Epitaxial Growth of Few‐Layer Black Phosphorene Quantum Dots on Si Substrates

Elemental 2D materials, such as silicene, germanene, and stanene, are synthesized by molecular beam epitaxy (MBE). However, the epitaxial growth of black phosphorene is challenging to date. Herein, the successful MBE growth of few-layer black phosphorene quantum dots (BPQDs) directly on Si substrates at relatively low temperature using white phosphorus as the precursor is reported. The formation of black phosphorene is confirmed by atomic force microscopy, X-ray photoelectron spectroscopy, and Raman spectroscopy, in combination with density functional theory (DFT) calculations. Uniform and pyramid-shaped BPQDs with an average radius of 27.5 ± 5 nm and height of 3.1 ± 0.6 nm are obtained at surface steps on fully deoxidized Si(111) substrates.
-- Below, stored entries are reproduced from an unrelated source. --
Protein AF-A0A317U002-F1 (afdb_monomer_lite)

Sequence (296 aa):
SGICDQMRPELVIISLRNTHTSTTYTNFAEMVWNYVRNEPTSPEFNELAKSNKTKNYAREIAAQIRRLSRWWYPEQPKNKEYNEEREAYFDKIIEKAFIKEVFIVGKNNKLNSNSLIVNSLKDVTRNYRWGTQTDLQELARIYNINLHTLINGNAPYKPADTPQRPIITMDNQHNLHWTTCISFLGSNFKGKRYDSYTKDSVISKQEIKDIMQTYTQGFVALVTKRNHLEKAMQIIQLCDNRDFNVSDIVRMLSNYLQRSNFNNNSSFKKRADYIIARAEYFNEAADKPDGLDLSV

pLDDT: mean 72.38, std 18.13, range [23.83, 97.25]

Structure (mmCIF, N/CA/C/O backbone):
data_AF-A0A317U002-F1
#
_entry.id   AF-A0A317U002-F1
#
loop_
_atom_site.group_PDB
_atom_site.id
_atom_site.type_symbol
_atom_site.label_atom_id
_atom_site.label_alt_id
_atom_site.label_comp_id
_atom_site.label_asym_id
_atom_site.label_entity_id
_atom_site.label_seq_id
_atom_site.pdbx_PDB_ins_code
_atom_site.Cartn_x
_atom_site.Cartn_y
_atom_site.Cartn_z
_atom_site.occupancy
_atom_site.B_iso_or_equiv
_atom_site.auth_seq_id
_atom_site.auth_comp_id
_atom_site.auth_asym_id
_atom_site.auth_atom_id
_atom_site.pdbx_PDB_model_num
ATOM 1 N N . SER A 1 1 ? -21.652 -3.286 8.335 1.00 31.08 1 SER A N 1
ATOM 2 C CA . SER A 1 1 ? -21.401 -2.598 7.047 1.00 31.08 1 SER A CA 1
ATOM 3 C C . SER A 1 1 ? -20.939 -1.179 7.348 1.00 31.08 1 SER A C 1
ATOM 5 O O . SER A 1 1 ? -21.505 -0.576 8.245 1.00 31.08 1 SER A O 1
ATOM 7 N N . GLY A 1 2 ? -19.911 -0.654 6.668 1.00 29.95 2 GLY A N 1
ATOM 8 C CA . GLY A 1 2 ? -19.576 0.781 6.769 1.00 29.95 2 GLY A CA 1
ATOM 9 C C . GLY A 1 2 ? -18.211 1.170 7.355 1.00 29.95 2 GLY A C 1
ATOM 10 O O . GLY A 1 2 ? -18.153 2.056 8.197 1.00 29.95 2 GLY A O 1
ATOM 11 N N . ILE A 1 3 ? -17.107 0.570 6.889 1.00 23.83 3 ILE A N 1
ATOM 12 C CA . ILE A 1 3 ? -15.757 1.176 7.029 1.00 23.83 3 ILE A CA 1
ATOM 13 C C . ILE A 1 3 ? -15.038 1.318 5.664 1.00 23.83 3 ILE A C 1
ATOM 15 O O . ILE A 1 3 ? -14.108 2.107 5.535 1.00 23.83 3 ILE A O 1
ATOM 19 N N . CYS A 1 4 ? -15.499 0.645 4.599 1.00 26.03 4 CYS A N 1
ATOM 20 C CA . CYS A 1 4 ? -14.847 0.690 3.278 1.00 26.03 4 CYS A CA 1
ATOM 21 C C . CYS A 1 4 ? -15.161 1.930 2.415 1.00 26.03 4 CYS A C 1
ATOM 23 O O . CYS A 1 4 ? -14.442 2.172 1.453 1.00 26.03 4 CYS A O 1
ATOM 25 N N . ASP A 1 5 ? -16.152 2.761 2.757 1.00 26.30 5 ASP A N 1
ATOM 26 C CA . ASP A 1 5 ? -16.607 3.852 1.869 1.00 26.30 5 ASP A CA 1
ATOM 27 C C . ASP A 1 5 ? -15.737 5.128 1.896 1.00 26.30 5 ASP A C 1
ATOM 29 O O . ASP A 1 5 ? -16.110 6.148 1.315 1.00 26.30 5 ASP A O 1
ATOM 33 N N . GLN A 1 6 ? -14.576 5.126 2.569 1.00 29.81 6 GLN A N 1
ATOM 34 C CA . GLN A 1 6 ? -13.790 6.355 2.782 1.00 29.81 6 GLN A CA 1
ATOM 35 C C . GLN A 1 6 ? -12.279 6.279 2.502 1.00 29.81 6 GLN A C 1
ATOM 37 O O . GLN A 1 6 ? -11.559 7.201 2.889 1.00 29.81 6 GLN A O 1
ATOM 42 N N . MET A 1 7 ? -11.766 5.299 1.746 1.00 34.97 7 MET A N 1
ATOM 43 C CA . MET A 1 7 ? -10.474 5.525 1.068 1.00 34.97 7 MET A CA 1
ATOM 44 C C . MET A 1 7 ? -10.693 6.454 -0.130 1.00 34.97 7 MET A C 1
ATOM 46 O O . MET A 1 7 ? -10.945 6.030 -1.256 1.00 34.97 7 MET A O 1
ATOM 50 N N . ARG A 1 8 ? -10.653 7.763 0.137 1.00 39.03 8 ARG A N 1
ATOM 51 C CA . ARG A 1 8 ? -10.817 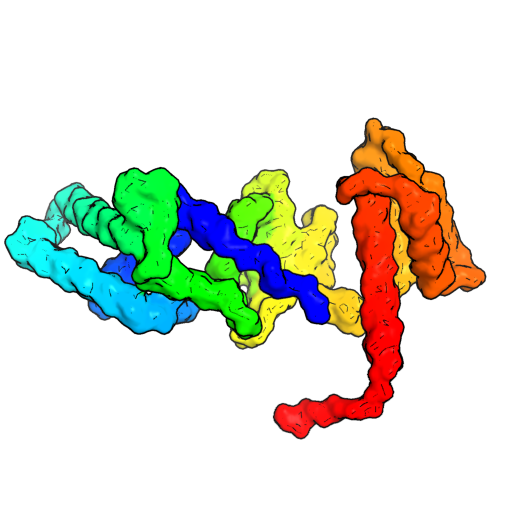8.801 -0.885 1.00 39.03 8 ARG A CA 1
ATOM 52 C C . ARG A 1 8 ? -9.689 8.718 -1.932 1.00 39.03 8 ARG A C 1
ATOM 54 O O . ARG A 1 8 ? -8.531 8.534 -1.550 1.00 39.03 8 ARG A O 1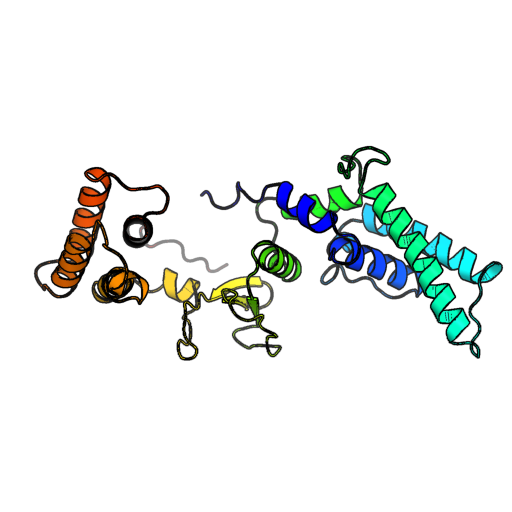
ATOM 61 N N . PRO A 1 9 ? -9.971 9.005 -3.222 1.00 40.53 9 PRO A N 1
ATOM 62 C CA . PRO A 1 9 ? -8.965 9.183 -4.285 1.00 40.53 9 PRO A CA 1
ATOM 63 C C . PRO A 1 9 ? -7.830 10.167 -3.939 1.00 40.53 9 PRO A C 1
ATOM 65 O O . PRO A 1 9 ? -6.773 10.164 -4.565 1.00 40.53 9 PRO A O 1
ATOM 68 N N . GLU A 1 10 ? -8.047 11.013 -2.932 1.00 36.78 10 GLU A N 1
ATOM 69 C CA . GLU A 1 10 ? -7.099 11.976 -2.374 1.00 36.78 10 GLU A CA 1
ATOM 70 C C . GLU A 1 10 ? -5.808 11.326 -1.835 1.00 36.78 10 GLU A C 1
ATOM 72 O O . GLU A 1 10 ? -4.740 11.919 -1.971 1.00 36.78 10 GLU A O 1
ATOM 77 N N . LEU A 1 11 ? -5.858 10.097 -1.303 1.00 42.50 11 LEU A N 1
ATOM 78 C CA . LEU A 1 11 ? -4.670 9.401 -0.775 1.00 42.50 11 LEU A CA 1
ATOM 79 C C . LEU A 1 11 ? -3.708 8.958 -1.892 1.00 42.50 11 LEU A C 1
ATOM 81 O O . LEU A 1 11 ? -2.495 9.151 -1.782 1.00 42.50 11 LEU A O 1
ATOM 85 N N . VAL A 1 12 ? -4.253 8.475 -3.014 1.00 47.28 12 VAL A N 1
ATOM 86 C CA . VAL A 1 12 ? -3.488 8.163 -4.237 1.00 47.28 12 VAL A CA 1
ATOM 87 C C . VAL A 1 12 ? -2.852 9.440 -4.805 1.00 47.28 12 VAL A C 1
ATOM 89 O O . VAL A 1 12 ? -1.703 9.436 -5.241 1.00 47.28 12 VAL A O 1
ATOM 92 N N . ILE A 1 13 ? -3.567 10.568 -4.731 1.00 45.62 13 ILE A N 1
ATOM 93 C CA . ILE A 1 13 ? -3.081 11.880 -5.185 1.00 45.62 13 ILE A CA 1
ATOM 94 C C . ILE A 1 13 ? -1.908 12.385 -4.327 1.00 45.62 13 ILE A C 1
ATOM 96 O O . ILE A 1 13 ? -0.990 12.997 -4.871 1.00 45.62 13 ILE A O 1
ATOM 100 N N . ILE A 1 14 ? -1.899 12.137 -3.012 1.00 43.91 14 ILE A N 1
ATOM 101 C CA . ILE A 1 14 ? -0.808 12.565 -2.115 1.00 43.91 14 ILE A CA 1
ATOM 102 C C . ILE A 1 14 ? 0.479 11.771 -2.383 1.00 43.91 14 ILE A C 1
ATOM 104 O O . ILE A 1 14 ? 1.555 12.369 -2.413 1.00 43.91 14 ILE A O 1
ATOM 108 N N . SER A 1 15 ? 0.387 10.458 -2.624 1.00 47.19 15 SER A N 1
ATOM 109 C CA . SER A 1 15 ? 1.554 9.608 -2.929 1.00 47.19 15 SER A CA 1
ATOM 110 C C . SER A 1 15 ? 2.247 9.980 -4.248 1.00 47.19 15 SER A C 1
ATOM 112 O O . SER A 1 15 ? 3.460 9.846 -4.370 1.00 47.19 15 SER A O 1
ATOM 114 N N . LEU A 1 16 ? 1.513 10.522 -5.224 1.00 52.19 16 LEU A N 1
ATOM 115 C CA . LEU A 1 16 ? 2.057 10.863 -6.544 1.00 52.19 16 LEU A CA 1
ATOM 116 C C . LEU A 1 16 ? 2.751 12.238 -6.604 1.00 52.19 16 LEU A C 1
ATOM 118 O O . LEU A 1 16 ? 3.517 12.489 -7.529 1.00 52.19 16 LEU A O 1
ATOM 122 N N . ARG A 1 17 ? 2.511 13.142 -5.642 1.00 49.91 17 ARG A N 1
ATOM 123 C CA . ARG A 1 17 ? 2.980 14.546 -5.704 1.00 49.91 17 ARG A CA 1
ATOM 124 C C . ARG A 1 17 ? 4.478 14.757 -5.452 1.00 49.91 17 ARG A C 1
ATOM 126 O O . ARG A 1 17 ? 4.971 15.823 -5.803 1.00 49.91 17 ARG A O 1
ATOM 133 N N . ASN A 1 18 ? 5.190 13.783 -4.883 1.00 54.31 18 ASN A N 1
ATOM 134 C CA . ASN A 1 18 ? 6.650 13.805 -4.740 1.00 54.31 18 ASN A CA 1
ATOM 135 C C . ASN A 1 18 ? 7.247 12.631 -5.530 1.00 54.31 18 ASN A C 1
ATOM 137 O O . ASN A 1 18 ? 7.277 11.508 -5.036 1.00 54.31 18 ASN A O 1
ATOM 141 N N . THR A 1 19 ? 7.710 12.876 -6.758 1.00 51.50 19 THR A N 1
ATOM 142 C CA . THR A 1 19 ? 8.148 11.823 -7.697 1.00 51.50 19 THR A CA 1
ATOM 143 C C . THR A 1 19 ? 9.286 10.964 -7.143 1.00 51.50 19 THR A C 1
ATOM 145 O O . THR A 1 19 ? 9.189 9.745 -7.193 1.00 51.50 19 THR A O 1
ATOM 148 N N . HIS A 1 20 ? 10.301 11.560 -6.511 1.00 44.16 20 HIS A N 1
ATOM 149 C CA . HIS A 1 20 ? 11.453 10.820 -5.970 1.00 44.16 20 HIS A CA 1
ATOM 150 C C . HIS A 1 20 ? 11.177 10.020 -4.683 1.00 44.16 20 HIS A C 1
ATOM 152 O O . HIS A 1 20 ? 12.019 9.224 -4.279 1.00 44.16 20 HIS A O 1
ATOM 158 N N . THR A 1 21 ? 10.024 10.206 -4.027 1.00 51.72 21 THR A N 1
ATOM 159 C CA . THR A 1 21 ? 9.635 9.445 -2.819 1.00 51.72 21 THR A CA 1
ATOM 160 C C . THR A 1 21 ? 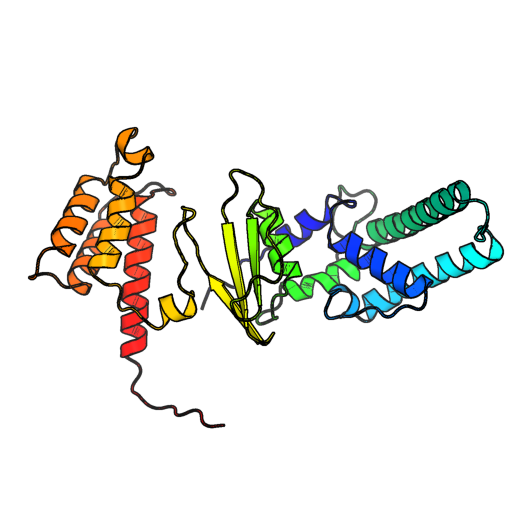8.306 8.708 -2.978 1.00 51.72 21 THR A C 1
ATOM 162 O O . THR A 1 21 ? 7.774 8.163 -2.011 1.00 51.72 21 THR A O 1
ATOM 165 N N . SER A 1 22 ? 7.769 8.674 -4.200 1.00 64.31 22 SER A N 1
ATOM 166 C CA . SER A 1 22 ? 6.554 7.942 -4.532 1.00 64.31 22 SER A CA 1
ATOM 167 C C . SER A 1 22 ? 6.888 6.475 -4.776 1.00 64.31 22 SER A C 1
ATOM 169 O O . SER A 1 22 ? 7.541 6.145 -5.764 1.00 64.31 22 SER A O 1
ATOM 171 N N . THR A 1 23 ? 6.367 5.573 -3.945 1.00 68.88 23 THR A N 1
ATOM 172 C CA . THR A 1 23 ? 6.436 4.119 -4.189 1.00 68.88 23 THR A CA 1
ATOM 173 C C . THR A 1 23 ? 5.848 3.729 -5.541 1.00 68.88 23 THR A C 1
ATOM 175 O O . THR A 1 23 ? 6.306 2.778 -6.162 1.00 68.88 23 THR A O 1
ATOM 178 N N . THR A 1 24 ? 4.881 4.492 -6.061 1.00 75.88 24 THR A N 1
ATOM 179 C CA . THR A 1 24 ? 4.344 4.257 -7.407 1.00 75.88 24 THR A CA 1
ATOM 180 C C . THR A 1 24 ? 5.380 4.552 -8.493 1.00 75.88 24 THR A C 1
ATOM 182 O O . THR A 1 24 ? 5.491 3.785 -9.450 1.00 75.88 24 THR A O 1
ATOM 185 N N . TYR A 1 25 ? 6.146 5.640 -8.354 1.00 81.25 25 TYR A N 1
ATOM 186 C CA . TYR A 1 25 ? 7.259 5.924 -9.259 1.00 81.25 25 TYR A CA 1
ATOM 187 C C . TYR A 1 25 ? 8.342 4.851 -9.137 1.00 81.25 25 TYR A C 1
ATOM 189 O O . TYR A 1 25 ? 8.749 4.305 -10.158 1.00 81.25 25 TYR A O 1
ATOM 197 N N . THR A 1 26 ? 8.743 4.492 -7.912 1.00 78.62 26 THR A N 1
ATOM 198 C CA . THR A 1 26 ? 9.732 3.433 -7.661 1.00 78.62 26 THR A CA 1
ATOM 199 C C . THR A 1 26 ? 9.319 2.118 -8.319 1.00 78.62 26 THR A C 1
ATOM 201 O O . THR A 1 26 ? 10.089 1.563 -9.096 1.00 78.62 26 THR A O 1
ATOM 204 N N . ASN A 1 27 ? 8.074 1.679 -8.119 1.00 81.94 27 ASN A N 1
ATOM 205 C CA . ASN A 1 27 ? 7.542 0.459 -8.726 1.00 81.94 27 ASN A CA 1
ATOM 206 C C . ASN A 1 27 ? 7.508 0.545 -10.258 1.00 81.94 27 ASN A C 1
ATOM 208 O O . ASN A 1 27 ? 7.795 -0.434 -10.948 1.00 81.94 27 ASN A O 1
ATOM 212 N N . PHE A 1 28 ? 7.149 1.700 -10.824 1.00 87.56 28 PHE A N 1
ATOM 213 C CA . PHE A 1 28 ? 7.162 1.873 -12.275 1.00 87.56 28 PHE A CA 1
ATOM 214 C C . PHE A 1 28 ? 8.589 1.820 -12.833 1.00 87.56 28 PHE A C 1
ATOM 216 O O . PHE A 1 28 ? 8.831 1.118 -13.814 1.00 87.56 28 PHE A O 1
ATOM 223 N N . ALA A 1 29 ? 9.528 2.520 -12.195 1.00 86.00 29 ALA A N 1
ATOM 224 C CA . ALA A 1 29 ? 10.922 2.574 -12.609 1.00 86.00 29 ALA A CA 1
ATOM 225 C C . ALA A 1 29 ? 11.606 1.209 -12.507 1.00 86.00 29 ALA A C 1
ATOM 227 O O . ALA A 1 29 ? 12.242 0.776 -13.466 1.00 86.00 29 ALA A O 1
ATOM 228 N N . GLU A 1 30 ? 11.404 0.493 -11.401 1.00 85.06 30 GLU A N 1
ATOM 229 C CA . GLU A 1 30 ? 11.897 -0.872 -11.222 1.00 85.06 30 GLU A CA 1
ATOM 230 C C . GLU A 1 30 ? 11.338 -1.808 -12.299 1.00 85.06 30 GLU A C 1
ATOM 232 O O . GLU A 1 30 ? 12.091 -2.533 -12.940 1.00 85.06 30 GLU A O 1
ATOM 237 N N . MET A 1 31 ? 10.034 -1.741 -12.587 1.00 90.25 31 MET A N 1
ATOM 238 C CA . MET A 1 31 ? 9.432 -2.555 -13.646 1.00 90.25 31 MET A CA 1
ATOM 239 C C . MET A 1 31 ? 10.043 -2.257 -15.024 1.00 90.25 31 MET A C 1
ATOM 241 O O . MET A 1 31 ? 10.293 -3.185 -15.795 1.00 90.25 31 MET A O 1
ATOM 245 N N . VAL A 1 32 ? 10.302 -0.986 -15.352 1.00 93.88 32 VAL A N 1
ATOM 246 C CA . VAL A 1 32 ? 10.993 -0.622 -16.600 1.00 93.88 32 VAL A CA 1
ATOM 247 C C . VAL A 1 32 ? 12.404 -1.204 -16.621 1.00 93.88 32 VAL A C 1
ATOM 249 O O . VAL A 1 32 ? 12.782 -1.808 -17.623 1.00 93.88 32 VAL A O 1
ATOM 252 N N . TRP A 1 33 ? 13.162 -1.071 -15.534 1.00 89.38 33 TRP A N 1
ATOM 253 C CA . TRP A 1 33 ? 14.523 -1.595 -15.432 1.00 89.38 33 TRP A CA 1
ATOM 254 C C . TRP A 1 33 ? 14.590 -3.118 -15.529 1.00 89.38 33 TRP A C 1
ATOM 256 O O . TRP A 1 33 ? 15.413 -3.638 -16.286 1.00 89.38 33 TRP A O 1
ATOM 266 N N . ASN A 1 34 ? 13.678 -3.826 -14.865 1.00 88.25 34 ASN A N 1
ATOM 267 C CA . ASN A 1 34 ? 13.561 -5.277 -14.968 1.00 88.25 34 ASN A CA 1
ATOM 268 C C . ASN A 1 34 ? 13.306 -5.672 -16.421 1.00 88.25 34 ASN A C 1
ATOM 270 O O . ASN A 1 34 ? 13.994 -6.533 -16.970 1.00 88.25 34 ASN A O 1
ATOM 274 N N . TYR A 1 35 ? 12.400 -4.964 -17.110 1.00 94.44 35 TYR A N 1
ATOM 275 C CA . TYR A 1 35 ? 12.258 -5.163 -18.543 1.00 94.44 35 TYR A CA 1
ATOM 276 C C . TYR A 1 35 ? 13.557 -4.853 -19.273 1.00 94.44 35 TYR A C 1
ATOM 278 O O . TYR A 1 35 ? 14.008 -5.733 -19.981 1.00 94.44 35 TYR A O 1
ATOM 286 N N . VAL A 1 36 ? 14.228 -3.712 -19.099 1.00 91.62 36 VAL A N 1
ATOM 287 C CA . VAL A 1 36 ? 15.509 -3.425 -19.784 1.00 91.62 36 VAL A CA 1
ATOM 288 C C . VAL A 1 36 ? 16.495 -4.597 -19.661 1.00 91.62 36 VAL A C 1
ATOM 290 O O . VAL A 1 36 ? 17.030 -5.021 -20.689 1.00 91.62 36 VAL A O 1
ATOM 293 N N . ARG A 1 37 ? 16.620 -5.182 -18.464 1.00 88.94 37 ARG A N 1
ATOM 294 C CA . ARG A 1 37 ? 17.551 -6.268 -18.104 1.00 88.94 37 ARG A CA 1
ATOM 295 C C . ARG A 1 37 ? 17.073 -7.688 -18.447 1.00 88.94 37 ARG A C 1
ATOM 297 O O . ARG A 1 37 ? 17.836 -8.632 -18.290 1.00 88.94 37 ARG A O 1
ATOM 304 N N . ASN A 1 38 ? 15.861 -7.850 -18.987 1.00 87.62 38 ASN A N 1
ATOM 305 C CA . ASN A 1 38 ? 15.193 -9.154 -19.169 1.00 87.62 38 ASN A CA 1
ATOM 306 C C . ASN A 1 38 ? 14.967 -9.921 -17.851 1.00 87.62 38 ASN A C 1
ATOM 308 O O . ASN A 1 38 ? 14.936 -11.149 -17.834 1.00 87.62 38 ASN A O 1
ATOM 312 N N . GLU A 1 39 ? 14.776 -9.197 -16.758 1.00 83.25 39 GLU A N 1
ATOM 313 C CA . GLU A 1 39 ? 14.458 -9.743 -15.446 1.00 83.25 39 GLU A CA 1
ATOM 314 C C . GLU A 1 39 ? 12.933 -9.843 -15.255 1.00 83.25 39 GLU A C 1
ATOM 316 O O . GLU A 1 39 ? 12.160 -9.064 -15.835 1.00 83.25 39 GLU A O 1
ATOM 321 N N . PRO A 1 40 ? 12.455 -10.816 -14.462 1.00 77.38 40 PRO A N 1
ATOM 322 C CA . PRO A 1 40 ? 11.034 -10.947 -14.177 1.00 77.38 40 PRO A CA 1
ATOM 323 C C . PRO A 1 40 ? 10.522 -9.754 -13.359 1.00 77.38 40 PRO A C 1
ATOM 325 O O . PRO A 1 40 ? 11.196 -9.238 -12.476 1.00 77.38 40 PRO A O 1
ATOM 328 N N . THR A 1 41 ? 9.279 -9.340 -13.613 1.00 74.88 41 THR A N 1
ATOM 329 C CA . THR A 1 41 ? 8.548 -8.424 -12.724 1.00 74.88 41 THR A CA 1
ATOM 330 C C . THR A 1 41 ? 7.482 -9.218 -11.983 1.00 74.88 41 THR A C 1
ATOM 332 O O . THR A 1 41 ? 6.560 -9.736 -12.617 1.00 74.88 41 THR A O 1
ATOM 335 N N . SER A 1 42 ? 7.594 -9.317 -10.658 1.00 71.06 42 SER A N 1
ATOM 336 C CA . SER A 1 42 ? 6.609 -10.039 -9.851 1.00 71.06 42 SER A CA 1
ATOM 337 C C . SER A 1 42 ? 5.379 -9.166 -9.560 1.00 71.06 42 SER A C 1
ATOM 339 O O . SER A 1 42 ? 5.527 -8.090 -8.978 1.00 71.06 42 SER A O 1
ATOM 341 N N . PRO A 1 43 ? 4.155 -9.613 -9.900 1.00 67.81 43 PRO A N 1
ATOM 342 C CA . PRO A 1 43 ? 2.920 -8.924 -9.522 1.00 67.81 43 PRO A CA 1
ATOM 343 C C . PRO A 1 43 ? 2.605 -9.003 -8.020 1.00 67.81 43 PRO A C 1
ATOM 345 O O . PRO A 1 43 ? 1.695 -8.316 -7.561 1.00 67.81 43 PRO A O 1
ATOM 348 N N . GLU A 1 44 ? 3.337 -9.826 -7.266 1.00 58.28 44 GLU A N 1
ATOM 349 C CA . GLU A 1 44 ? 3.209 -9.946 -5.809 1.00 58.28 44 GLU A CA 1
ATOM 350 C C . GLU A 1 44 ? 3.908 -8.788 -5.088 1.00 58.28 44 GLU A C 1
ATOM 352 O O . GLU A 1 44 ? 3.410 -8.308 -4.074 1.00 58.28 44 GLU A O 1
ATOM 357 N N . PHE A 1 45 ? 5.024 -8.304 -5.647 1.00 61.34 45 PHE A N 1
ATOM 358 C CA . PHE A 1 45 ? 5.827 -7.213 -5.082 1.00 61.34 45 PHE A CA 1
ATOM 359 C C . PHE A 1 45 ? 5.640 -5.883 -5.825 1.00 61.34 45 PHE A C 1
ATOM 361 O O . PHE A 1 45 ? 5.938 -4.823 -5.284 1.00 61.34 45 PHE A O 1
ATOM 368 N N . ASN A 1 46 ? 5.103 -5.922 -7.049 1.00 70.81 46 ASN A N 1
ATOM 369 C CA . ASN A 1 46 ? 4.839 -4.744 -7.863 1.00 70.81 46 ASN A CA 1
ATOM 370 C C . ASN A 1 46 ? 3.380 -4.713 -8.336 1.00 70.81 46 ASN A C 1
ATOM 372 O O . ASN A 1 46 ? 2.998 -5.314 -9.342 1.00 70.81 46 ASN A O 1
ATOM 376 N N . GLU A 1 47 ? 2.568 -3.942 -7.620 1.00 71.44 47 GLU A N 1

The growth mechanism is probed by DFT at atomic level, demonstrating the crystallization of BPQDs at steps in preference to terraces on Si substrates of (111) and (100) surfaces. The results show that BPQDs follow the Frank-van der Merwe growth mode and the favored few-layer growth trend with pyramid configuration. The realization of MBE-grown BPQDs enables the synthesis of inch-sized low-dimensional black phosphorus with high purity and crystallinity, particularly promising for nanoelectronics and optoelectronics.